§ Problem requirements
Extract, unchanged, each line of the listing below from its first line through the line that contains "IPR001932 PPM-type phosphatase-like", inclusive, and nothing else.

§ Supplied records

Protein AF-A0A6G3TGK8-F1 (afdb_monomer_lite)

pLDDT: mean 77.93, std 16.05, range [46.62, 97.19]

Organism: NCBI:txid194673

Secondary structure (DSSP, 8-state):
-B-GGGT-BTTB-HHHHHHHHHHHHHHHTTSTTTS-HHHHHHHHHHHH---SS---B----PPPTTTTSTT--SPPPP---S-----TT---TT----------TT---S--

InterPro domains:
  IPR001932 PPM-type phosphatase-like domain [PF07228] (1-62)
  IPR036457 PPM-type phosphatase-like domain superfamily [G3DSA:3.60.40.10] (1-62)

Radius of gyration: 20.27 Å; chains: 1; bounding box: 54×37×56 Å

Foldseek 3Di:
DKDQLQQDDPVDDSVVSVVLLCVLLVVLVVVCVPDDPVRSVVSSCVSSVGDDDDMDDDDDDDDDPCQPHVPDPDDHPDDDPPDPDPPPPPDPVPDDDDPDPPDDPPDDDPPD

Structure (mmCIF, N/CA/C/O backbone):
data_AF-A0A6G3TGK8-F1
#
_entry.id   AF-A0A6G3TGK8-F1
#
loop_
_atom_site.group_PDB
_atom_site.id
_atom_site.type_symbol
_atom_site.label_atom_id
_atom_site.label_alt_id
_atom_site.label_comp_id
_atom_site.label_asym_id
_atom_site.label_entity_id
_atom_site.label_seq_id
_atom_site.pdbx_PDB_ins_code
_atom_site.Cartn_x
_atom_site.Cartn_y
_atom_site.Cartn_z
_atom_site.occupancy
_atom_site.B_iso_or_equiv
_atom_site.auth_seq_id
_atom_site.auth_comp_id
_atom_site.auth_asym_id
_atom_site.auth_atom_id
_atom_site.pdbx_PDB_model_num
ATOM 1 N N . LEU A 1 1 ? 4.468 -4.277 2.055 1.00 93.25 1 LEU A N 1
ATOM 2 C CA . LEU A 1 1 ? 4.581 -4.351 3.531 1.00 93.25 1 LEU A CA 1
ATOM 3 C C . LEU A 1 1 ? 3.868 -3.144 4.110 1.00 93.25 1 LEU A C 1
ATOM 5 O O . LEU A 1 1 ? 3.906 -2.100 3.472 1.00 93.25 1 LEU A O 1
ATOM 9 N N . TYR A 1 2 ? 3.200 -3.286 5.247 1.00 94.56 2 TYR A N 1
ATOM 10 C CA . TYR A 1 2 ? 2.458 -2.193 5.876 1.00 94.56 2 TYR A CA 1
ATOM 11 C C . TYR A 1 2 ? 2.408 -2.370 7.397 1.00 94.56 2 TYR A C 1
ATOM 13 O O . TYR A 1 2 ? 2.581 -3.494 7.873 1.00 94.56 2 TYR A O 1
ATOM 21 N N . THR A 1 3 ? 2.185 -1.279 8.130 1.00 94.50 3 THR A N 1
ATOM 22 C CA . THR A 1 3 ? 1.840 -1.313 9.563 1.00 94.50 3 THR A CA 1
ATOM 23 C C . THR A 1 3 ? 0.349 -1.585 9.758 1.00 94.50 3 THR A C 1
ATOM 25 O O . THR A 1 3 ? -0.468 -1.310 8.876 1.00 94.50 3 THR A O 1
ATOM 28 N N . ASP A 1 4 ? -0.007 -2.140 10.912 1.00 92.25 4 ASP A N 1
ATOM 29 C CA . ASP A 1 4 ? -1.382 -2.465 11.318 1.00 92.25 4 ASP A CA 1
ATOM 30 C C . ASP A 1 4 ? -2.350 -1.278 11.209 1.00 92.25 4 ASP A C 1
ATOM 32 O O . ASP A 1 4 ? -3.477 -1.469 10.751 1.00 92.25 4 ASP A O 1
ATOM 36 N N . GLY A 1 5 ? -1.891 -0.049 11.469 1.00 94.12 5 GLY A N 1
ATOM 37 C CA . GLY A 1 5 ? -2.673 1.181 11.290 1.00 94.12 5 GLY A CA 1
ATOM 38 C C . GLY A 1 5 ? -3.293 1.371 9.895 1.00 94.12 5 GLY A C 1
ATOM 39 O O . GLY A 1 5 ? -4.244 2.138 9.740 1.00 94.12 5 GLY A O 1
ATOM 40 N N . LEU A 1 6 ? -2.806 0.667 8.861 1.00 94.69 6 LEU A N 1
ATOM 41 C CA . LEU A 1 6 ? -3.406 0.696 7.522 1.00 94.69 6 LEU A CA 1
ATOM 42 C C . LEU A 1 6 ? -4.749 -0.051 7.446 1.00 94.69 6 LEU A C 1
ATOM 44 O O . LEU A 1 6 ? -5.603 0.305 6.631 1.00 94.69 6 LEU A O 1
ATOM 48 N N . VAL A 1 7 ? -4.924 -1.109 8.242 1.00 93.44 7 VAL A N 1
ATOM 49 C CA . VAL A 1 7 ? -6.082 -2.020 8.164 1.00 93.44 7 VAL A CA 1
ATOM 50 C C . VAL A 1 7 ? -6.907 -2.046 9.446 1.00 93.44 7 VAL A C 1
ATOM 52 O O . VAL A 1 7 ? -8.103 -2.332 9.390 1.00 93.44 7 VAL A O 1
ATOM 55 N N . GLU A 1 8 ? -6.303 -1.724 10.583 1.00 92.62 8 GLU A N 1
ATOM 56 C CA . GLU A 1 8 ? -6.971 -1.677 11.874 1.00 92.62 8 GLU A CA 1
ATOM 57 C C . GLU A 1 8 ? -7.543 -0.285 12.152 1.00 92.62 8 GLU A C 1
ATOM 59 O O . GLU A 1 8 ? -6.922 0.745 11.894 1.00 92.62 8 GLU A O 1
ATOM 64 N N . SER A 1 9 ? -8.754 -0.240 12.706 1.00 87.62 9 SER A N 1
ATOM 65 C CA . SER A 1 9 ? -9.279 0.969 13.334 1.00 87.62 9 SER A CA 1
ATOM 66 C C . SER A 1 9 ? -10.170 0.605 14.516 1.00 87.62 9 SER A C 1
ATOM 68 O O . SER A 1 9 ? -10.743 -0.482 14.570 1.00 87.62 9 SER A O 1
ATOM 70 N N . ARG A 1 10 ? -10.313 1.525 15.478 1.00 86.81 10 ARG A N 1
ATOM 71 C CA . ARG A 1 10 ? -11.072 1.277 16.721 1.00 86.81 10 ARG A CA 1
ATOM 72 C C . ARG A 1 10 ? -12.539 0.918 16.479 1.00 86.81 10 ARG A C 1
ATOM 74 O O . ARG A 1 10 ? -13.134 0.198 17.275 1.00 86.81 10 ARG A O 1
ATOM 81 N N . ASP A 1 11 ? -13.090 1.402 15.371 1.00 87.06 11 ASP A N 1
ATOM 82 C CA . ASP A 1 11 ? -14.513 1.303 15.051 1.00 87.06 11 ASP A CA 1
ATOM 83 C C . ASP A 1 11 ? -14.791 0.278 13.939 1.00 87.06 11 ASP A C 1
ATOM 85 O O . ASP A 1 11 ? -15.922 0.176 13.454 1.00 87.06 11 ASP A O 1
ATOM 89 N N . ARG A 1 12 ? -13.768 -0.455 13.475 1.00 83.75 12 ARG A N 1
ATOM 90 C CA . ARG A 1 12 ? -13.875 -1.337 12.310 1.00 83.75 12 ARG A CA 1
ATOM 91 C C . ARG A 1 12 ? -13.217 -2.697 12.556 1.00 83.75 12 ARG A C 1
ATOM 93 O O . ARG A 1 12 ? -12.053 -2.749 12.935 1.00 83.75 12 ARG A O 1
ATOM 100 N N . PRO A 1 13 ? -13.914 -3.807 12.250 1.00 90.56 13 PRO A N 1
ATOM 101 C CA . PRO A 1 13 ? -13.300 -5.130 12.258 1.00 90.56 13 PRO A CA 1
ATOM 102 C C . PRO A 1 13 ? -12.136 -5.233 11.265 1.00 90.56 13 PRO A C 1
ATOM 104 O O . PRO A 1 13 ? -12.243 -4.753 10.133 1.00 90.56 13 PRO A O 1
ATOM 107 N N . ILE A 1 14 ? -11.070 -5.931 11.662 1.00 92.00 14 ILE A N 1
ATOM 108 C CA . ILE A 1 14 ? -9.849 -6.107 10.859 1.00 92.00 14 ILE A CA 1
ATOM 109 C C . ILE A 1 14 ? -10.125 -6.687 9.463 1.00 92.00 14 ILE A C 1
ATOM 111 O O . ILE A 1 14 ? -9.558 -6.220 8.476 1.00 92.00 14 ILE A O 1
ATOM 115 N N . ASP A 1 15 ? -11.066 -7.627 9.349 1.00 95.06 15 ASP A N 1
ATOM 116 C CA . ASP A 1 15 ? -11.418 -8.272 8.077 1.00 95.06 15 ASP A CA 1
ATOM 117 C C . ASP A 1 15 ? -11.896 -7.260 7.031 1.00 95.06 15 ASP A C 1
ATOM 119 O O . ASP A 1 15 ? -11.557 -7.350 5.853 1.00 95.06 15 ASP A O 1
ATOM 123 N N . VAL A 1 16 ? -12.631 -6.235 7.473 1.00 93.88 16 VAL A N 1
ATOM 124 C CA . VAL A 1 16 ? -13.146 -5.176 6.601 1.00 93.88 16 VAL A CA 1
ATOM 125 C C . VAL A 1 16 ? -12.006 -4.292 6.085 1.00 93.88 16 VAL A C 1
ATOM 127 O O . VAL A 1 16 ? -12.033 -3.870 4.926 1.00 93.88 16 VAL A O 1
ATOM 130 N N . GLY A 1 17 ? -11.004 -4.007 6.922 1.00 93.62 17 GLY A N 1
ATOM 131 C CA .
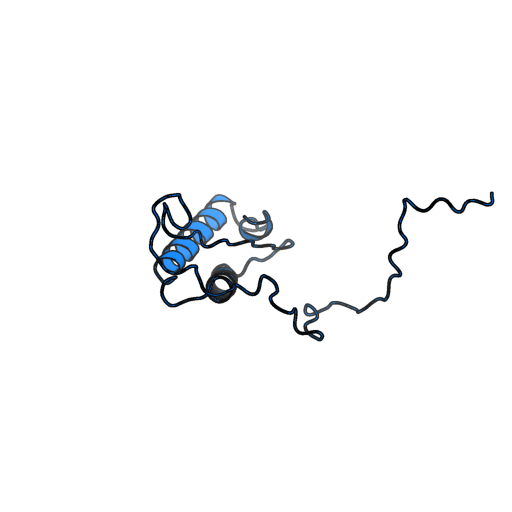 GLY A 1 17 ? -9.797 -3.282 6.514 1.00 93.62 17 GLY A CA 1
ATOM 132 C C . GLY A 1 17 ? -8.949 -4.083 5.527 1.00 93.62 17 GLY A C 1
ATOM 133 O O . GLY A 1 17 ? -8.546 -3.563 4.486 1.00 93.62 17 GLY A O 1
ATOM 134 N N . MET A 1 18 ? -8.767 -5.376 5.796 1.00 95.75 18 MET A N 1
ATOM 135 C CA . MET A 1 18 ? -8.049 -6.301 4.917 1.00 95.75 18 MET A CA 1
ATOM 136 C C . MET A 1 18 ? -8.737 -6.463 3.555 1.00 95.75 18 MET A C 1
ATOM 138 O O . MET A 1 18 ? -8.069 -6.442 2.517 1.00 95.75 18 MET A O 1
ATOM 142 N N . ASP A 1 19 ? -10.068 -6.570 3.529 1.00 96.38 19 ASP A N 1
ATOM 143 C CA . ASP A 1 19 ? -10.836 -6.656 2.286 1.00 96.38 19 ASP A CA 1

§ Solution to the problem
Protein AF-A0A6G3TGK8-F1 (afdb_monomer_lite)

pLDDT: mean 77.93, std 16.05, range [46.62, 97.19]

Organism: NCBI:txid194673

Secondary structure (DSSP, 8-state):
-B-GGGT-BTTB-HHHHHHHHHHHHHHHTTSTTTS-HHHHHHHHHHHH---SS---B----PPPTTTTSTT--SPPPP---S-----TT---TT----------TT---S--

InterPro domains:
  IPR001932 PPM-type phosphatase-like domain [PF07228] (1-62)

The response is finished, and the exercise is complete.